*Task prompt*
When the word "bounding" appears in a line of the data below, list that line.

(Recorded data)
==*==

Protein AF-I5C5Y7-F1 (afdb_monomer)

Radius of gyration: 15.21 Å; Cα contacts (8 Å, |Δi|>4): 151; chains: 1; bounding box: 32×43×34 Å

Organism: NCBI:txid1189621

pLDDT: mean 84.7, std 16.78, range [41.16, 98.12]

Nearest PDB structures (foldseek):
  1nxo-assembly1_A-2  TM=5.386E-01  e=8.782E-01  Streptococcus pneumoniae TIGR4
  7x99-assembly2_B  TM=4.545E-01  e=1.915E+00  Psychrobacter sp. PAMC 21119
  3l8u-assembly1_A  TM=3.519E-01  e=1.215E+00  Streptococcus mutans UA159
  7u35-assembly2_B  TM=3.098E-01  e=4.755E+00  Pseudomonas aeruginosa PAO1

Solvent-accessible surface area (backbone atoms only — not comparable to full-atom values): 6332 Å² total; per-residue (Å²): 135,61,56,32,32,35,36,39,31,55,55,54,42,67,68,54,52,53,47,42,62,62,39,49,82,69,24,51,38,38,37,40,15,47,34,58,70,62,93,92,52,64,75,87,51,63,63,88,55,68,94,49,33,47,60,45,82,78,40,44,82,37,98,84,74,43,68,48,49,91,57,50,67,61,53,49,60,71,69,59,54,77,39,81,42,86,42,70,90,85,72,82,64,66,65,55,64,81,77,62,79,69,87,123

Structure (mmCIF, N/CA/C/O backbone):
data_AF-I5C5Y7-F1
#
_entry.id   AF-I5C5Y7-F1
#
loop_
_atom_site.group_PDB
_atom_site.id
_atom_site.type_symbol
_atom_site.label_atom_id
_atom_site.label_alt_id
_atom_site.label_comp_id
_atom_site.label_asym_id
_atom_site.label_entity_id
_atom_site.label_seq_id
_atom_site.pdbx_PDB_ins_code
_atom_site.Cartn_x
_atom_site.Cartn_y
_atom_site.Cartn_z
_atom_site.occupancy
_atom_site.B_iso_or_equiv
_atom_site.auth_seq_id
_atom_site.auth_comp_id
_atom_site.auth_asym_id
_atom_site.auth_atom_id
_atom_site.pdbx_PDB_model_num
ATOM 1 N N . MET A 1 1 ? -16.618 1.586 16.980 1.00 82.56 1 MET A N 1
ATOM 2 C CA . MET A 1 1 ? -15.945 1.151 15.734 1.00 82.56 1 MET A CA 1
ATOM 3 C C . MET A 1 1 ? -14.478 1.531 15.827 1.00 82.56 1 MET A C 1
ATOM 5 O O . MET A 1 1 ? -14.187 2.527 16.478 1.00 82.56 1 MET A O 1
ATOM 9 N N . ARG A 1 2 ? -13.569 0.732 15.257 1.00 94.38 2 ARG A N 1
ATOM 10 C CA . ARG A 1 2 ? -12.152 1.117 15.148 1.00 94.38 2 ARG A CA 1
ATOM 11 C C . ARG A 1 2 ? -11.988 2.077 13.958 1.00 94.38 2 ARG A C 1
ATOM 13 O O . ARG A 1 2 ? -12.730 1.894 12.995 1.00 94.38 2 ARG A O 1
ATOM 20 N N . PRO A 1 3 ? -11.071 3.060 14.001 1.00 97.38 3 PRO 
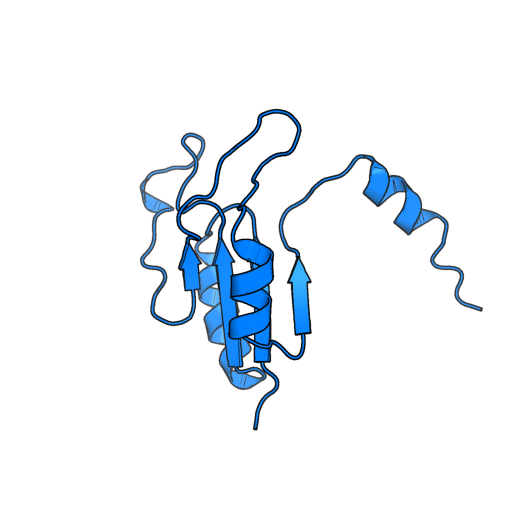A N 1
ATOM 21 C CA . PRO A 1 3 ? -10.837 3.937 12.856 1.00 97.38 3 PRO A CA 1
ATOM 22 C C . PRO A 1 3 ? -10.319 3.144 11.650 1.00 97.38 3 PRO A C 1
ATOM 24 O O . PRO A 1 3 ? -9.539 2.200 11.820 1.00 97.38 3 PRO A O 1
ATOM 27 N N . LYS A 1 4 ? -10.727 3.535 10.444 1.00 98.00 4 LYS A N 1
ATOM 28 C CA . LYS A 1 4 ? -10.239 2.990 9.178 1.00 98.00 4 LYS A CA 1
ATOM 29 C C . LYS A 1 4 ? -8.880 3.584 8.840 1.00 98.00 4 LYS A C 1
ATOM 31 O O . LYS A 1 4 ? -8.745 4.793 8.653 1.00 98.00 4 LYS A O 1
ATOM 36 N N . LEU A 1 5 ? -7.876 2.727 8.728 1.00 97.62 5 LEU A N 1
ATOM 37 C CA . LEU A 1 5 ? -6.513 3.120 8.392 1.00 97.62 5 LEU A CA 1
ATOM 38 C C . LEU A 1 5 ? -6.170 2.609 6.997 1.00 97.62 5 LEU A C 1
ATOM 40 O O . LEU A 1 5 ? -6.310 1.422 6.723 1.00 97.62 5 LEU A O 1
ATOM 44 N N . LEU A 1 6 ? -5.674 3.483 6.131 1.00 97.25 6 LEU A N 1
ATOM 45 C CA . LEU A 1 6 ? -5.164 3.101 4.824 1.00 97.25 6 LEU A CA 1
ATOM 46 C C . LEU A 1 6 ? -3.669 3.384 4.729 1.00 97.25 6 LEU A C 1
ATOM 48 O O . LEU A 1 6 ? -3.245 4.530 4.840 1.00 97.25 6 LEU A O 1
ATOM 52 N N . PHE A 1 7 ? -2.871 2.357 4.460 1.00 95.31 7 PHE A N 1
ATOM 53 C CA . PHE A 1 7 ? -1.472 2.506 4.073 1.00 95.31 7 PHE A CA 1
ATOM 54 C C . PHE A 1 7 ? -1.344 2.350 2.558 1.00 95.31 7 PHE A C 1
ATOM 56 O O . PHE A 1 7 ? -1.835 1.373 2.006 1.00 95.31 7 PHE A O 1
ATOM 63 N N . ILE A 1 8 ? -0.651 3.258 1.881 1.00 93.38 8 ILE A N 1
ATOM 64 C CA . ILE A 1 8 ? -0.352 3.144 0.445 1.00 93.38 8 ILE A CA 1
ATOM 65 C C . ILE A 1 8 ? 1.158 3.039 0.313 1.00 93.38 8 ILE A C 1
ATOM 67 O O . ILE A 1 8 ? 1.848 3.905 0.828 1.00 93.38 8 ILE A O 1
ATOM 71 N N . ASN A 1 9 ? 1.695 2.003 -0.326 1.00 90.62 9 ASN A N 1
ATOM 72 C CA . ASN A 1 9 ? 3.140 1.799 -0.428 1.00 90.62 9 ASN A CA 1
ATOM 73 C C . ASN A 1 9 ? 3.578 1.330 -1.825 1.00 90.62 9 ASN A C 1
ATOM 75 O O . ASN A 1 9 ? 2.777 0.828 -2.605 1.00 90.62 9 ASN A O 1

==*==

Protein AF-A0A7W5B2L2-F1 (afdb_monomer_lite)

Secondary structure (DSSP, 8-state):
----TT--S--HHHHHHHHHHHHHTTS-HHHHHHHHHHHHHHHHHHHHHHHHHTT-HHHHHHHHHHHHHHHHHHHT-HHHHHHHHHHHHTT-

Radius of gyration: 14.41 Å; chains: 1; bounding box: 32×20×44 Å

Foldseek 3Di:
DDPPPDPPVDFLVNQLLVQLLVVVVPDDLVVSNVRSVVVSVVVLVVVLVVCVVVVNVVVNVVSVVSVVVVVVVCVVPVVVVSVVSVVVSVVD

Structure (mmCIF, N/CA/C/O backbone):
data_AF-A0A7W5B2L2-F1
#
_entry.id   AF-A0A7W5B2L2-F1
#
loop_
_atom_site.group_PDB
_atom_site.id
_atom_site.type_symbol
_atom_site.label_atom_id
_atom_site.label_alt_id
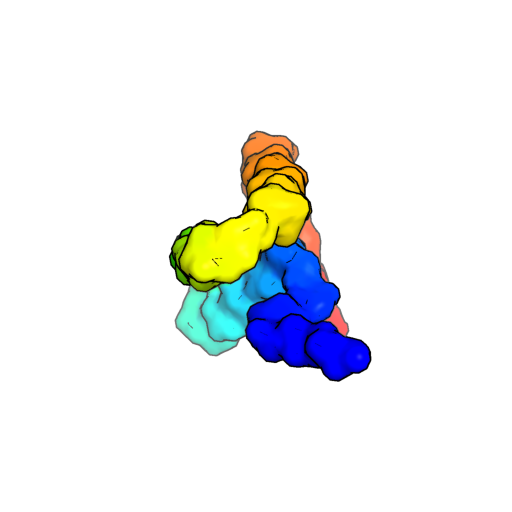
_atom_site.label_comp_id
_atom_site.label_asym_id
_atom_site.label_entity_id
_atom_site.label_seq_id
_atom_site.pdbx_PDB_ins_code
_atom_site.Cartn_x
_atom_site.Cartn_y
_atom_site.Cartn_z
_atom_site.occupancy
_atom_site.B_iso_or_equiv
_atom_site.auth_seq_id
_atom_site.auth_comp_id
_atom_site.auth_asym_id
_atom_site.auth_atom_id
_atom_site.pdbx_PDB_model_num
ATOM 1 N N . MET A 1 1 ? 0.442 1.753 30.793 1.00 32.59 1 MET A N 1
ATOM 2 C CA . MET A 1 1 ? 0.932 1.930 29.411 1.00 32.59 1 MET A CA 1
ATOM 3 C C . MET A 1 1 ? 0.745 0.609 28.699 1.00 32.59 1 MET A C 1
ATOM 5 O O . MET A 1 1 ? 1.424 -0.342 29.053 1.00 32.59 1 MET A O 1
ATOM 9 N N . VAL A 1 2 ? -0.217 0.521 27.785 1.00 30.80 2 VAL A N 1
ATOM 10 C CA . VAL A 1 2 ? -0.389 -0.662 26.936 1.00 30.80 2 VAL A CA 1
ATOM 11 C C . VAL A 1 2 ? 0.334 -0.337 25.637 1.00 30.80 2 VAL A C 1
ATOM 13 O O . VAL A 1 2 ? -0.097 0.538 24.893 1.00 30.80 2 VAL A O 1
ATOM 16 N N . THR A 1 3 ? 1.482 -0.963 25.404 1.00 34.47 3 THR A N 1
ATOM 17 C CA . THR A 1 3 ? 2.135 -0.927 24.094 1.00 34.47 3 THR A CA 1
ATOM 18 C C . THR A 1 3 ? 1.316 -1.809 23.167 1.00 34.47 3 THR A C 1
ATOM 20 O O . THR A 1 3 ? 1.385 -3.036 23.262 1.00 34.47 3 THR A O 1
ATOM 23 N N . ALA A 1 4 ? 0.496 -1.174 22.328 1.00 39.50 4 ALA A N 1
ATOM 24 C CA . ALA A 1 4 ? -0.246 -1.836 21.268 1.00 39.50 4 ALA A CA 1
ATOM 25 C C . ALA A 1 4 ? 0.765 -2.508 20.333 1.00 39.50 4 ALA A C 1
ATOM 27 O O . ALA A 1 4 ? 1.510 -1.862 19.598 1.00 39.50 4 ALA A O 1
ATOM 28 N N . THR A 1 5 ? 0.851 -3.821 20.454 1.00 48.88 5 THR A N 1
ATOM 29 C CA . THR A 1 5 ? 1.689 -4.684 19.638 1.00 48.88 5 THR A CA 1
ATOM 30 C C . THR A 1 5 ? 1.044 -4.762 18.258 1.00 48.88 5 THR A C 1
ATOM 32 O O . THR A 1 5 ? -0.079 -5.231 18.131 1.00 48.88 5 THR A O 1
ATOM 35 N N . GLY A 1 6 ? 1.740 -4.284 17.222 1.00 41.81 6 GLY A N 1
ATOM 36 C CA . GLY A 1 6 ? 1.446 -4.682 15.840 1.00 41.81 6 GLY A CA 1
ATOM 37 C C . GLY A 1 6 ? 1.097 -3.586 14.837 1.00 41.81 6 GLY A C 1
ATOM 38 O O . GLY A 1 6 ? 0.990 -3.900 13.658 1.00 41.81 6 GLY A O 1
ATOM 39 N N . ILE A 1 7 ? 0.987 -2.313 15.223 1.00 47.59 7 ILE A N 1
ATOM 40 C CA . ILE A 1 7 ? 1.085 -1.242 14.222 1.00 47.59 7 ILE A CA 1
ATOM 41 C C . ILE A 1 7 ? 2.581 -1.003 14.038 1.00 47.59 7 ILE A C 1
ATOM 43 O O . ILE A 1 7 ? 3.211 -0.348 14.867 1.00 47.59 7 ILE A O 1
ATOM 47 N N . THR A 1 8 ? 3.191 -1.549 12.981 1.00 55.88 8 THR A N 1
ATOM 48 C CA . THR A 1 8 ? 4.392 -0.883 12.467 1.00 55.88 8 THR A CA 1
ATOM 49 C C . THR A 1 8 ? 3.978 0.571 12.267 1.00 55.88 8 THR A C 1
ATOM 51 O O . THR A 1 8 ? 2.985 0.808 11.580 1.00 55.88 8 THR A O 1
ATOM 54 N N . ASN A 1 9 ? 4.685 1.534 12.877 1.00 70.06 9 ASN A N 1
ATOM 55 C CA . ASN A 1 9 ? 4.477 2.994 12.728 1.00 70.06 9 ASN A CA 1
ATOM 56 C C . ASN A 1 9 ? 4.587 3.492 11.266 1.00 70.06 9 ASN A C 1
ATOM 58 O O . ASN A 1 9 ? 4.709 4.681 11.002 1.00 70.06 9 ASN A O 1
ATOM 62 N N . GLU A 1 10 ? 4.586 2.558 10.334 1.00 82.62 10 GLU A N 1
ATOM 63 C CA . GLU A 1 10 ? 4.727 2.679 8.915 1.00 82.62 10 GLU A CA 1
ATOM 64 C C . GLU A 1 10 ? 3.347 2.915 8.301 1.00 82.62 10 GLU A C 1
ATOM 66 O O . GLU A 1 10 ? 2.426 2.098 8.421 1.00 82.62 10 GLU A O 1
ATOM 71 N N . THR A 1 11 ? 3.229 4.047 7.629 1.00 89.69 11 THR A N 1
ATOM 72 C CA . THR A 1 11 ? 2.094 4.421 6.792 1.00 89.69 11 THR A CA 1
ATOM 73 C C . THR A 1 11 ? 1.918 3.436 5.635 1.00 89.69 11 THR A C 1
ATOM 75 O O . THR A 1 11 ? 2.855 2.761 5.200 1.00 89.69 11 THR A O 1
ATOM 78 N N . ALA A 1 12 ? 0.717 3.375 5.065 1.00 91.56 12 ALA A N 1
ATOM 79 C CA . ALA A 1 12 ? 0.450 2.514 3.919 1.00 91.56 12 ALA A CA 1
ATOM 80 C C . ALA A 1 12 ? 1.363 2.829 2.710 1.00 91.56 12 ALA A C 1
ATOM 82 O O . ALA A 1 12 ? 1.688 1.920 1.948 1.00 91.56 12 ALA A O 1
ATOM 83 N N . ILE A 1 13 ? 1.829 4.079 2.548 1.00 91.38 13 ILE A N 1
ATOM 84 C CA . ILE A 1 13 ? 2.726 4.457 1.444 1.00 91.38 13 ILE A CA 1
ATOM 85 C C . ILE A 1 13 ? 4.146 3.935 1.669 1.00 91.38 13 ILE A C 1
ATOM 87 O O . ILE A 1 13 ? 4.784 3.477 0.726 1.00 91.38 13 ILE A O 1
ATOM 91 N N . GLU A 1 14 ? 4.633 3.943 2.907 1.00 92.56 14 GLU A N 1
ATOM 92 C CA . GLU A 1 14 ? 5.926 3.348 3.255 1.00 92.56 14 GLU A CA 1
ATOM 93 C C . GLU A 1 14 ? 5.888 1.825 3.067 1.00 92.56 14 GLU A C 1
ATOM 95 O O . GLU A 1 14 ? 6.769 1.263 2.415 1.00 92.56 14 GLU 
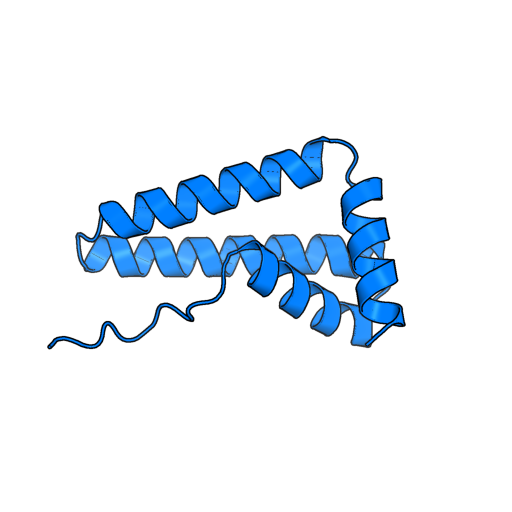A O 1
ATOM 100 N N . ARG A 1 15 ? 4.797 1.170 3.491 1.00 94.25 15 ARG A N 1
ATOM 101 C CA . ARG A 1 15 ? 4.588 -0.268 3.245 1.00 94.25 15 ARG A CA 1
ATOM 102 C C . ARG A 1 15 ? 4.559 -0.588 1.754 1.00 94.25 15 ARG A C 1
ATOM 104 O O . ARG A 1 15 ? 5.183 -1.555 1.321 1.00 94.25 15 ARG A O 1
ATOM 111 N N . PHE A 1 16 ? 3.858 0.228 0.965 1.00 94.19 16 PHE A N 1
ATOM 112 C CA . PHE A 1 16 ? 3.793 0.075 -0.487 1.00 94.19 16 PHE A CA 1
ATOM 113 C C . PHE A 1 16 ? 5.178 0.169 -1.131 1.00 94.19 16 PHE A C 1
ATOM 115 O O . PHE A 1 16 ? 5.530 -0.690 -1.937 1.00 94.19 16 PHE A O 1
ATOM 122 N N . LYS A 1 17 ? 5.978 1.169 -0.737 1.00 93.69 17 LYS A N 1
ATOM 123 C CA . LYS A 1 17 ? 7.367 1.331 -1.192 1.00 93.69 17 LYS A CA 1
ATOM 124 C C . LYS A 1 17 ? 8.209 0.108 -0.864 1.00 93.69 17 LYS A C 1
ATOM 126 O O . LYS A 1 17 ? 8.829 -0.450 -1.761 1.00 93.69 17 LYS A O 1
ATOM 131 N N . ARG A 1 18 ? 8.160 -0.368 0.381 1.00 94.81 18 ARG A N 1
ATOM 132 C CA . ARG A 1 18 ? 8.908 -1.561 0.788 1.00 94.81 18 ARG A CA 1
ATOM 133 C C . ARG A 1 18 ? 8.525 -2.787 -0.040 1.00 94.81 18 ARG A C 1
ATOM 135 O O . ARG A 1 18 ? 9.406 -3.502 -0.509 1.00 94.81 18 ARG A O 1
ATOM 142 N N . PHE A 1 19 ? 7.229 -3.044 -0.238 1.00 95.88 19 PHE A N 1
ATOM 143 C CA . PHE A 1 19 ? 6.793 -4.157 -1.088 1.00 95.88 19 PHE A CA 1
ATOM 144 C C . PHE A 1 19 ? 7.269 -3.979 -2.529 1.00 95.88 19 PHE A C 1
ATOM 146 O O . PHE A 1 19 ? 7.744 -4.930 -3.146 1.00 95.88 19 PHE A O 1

==*==

*Solution for this problem*
Radius of gyration: 15.21 Å; Cα contacts (8 Å, |Δi|>4): 151; chains: 1; bounding box: 32×43×34 Å
Radius of gyration: 14.41 Å; chains: 1; bounding box: 32×20×44 Å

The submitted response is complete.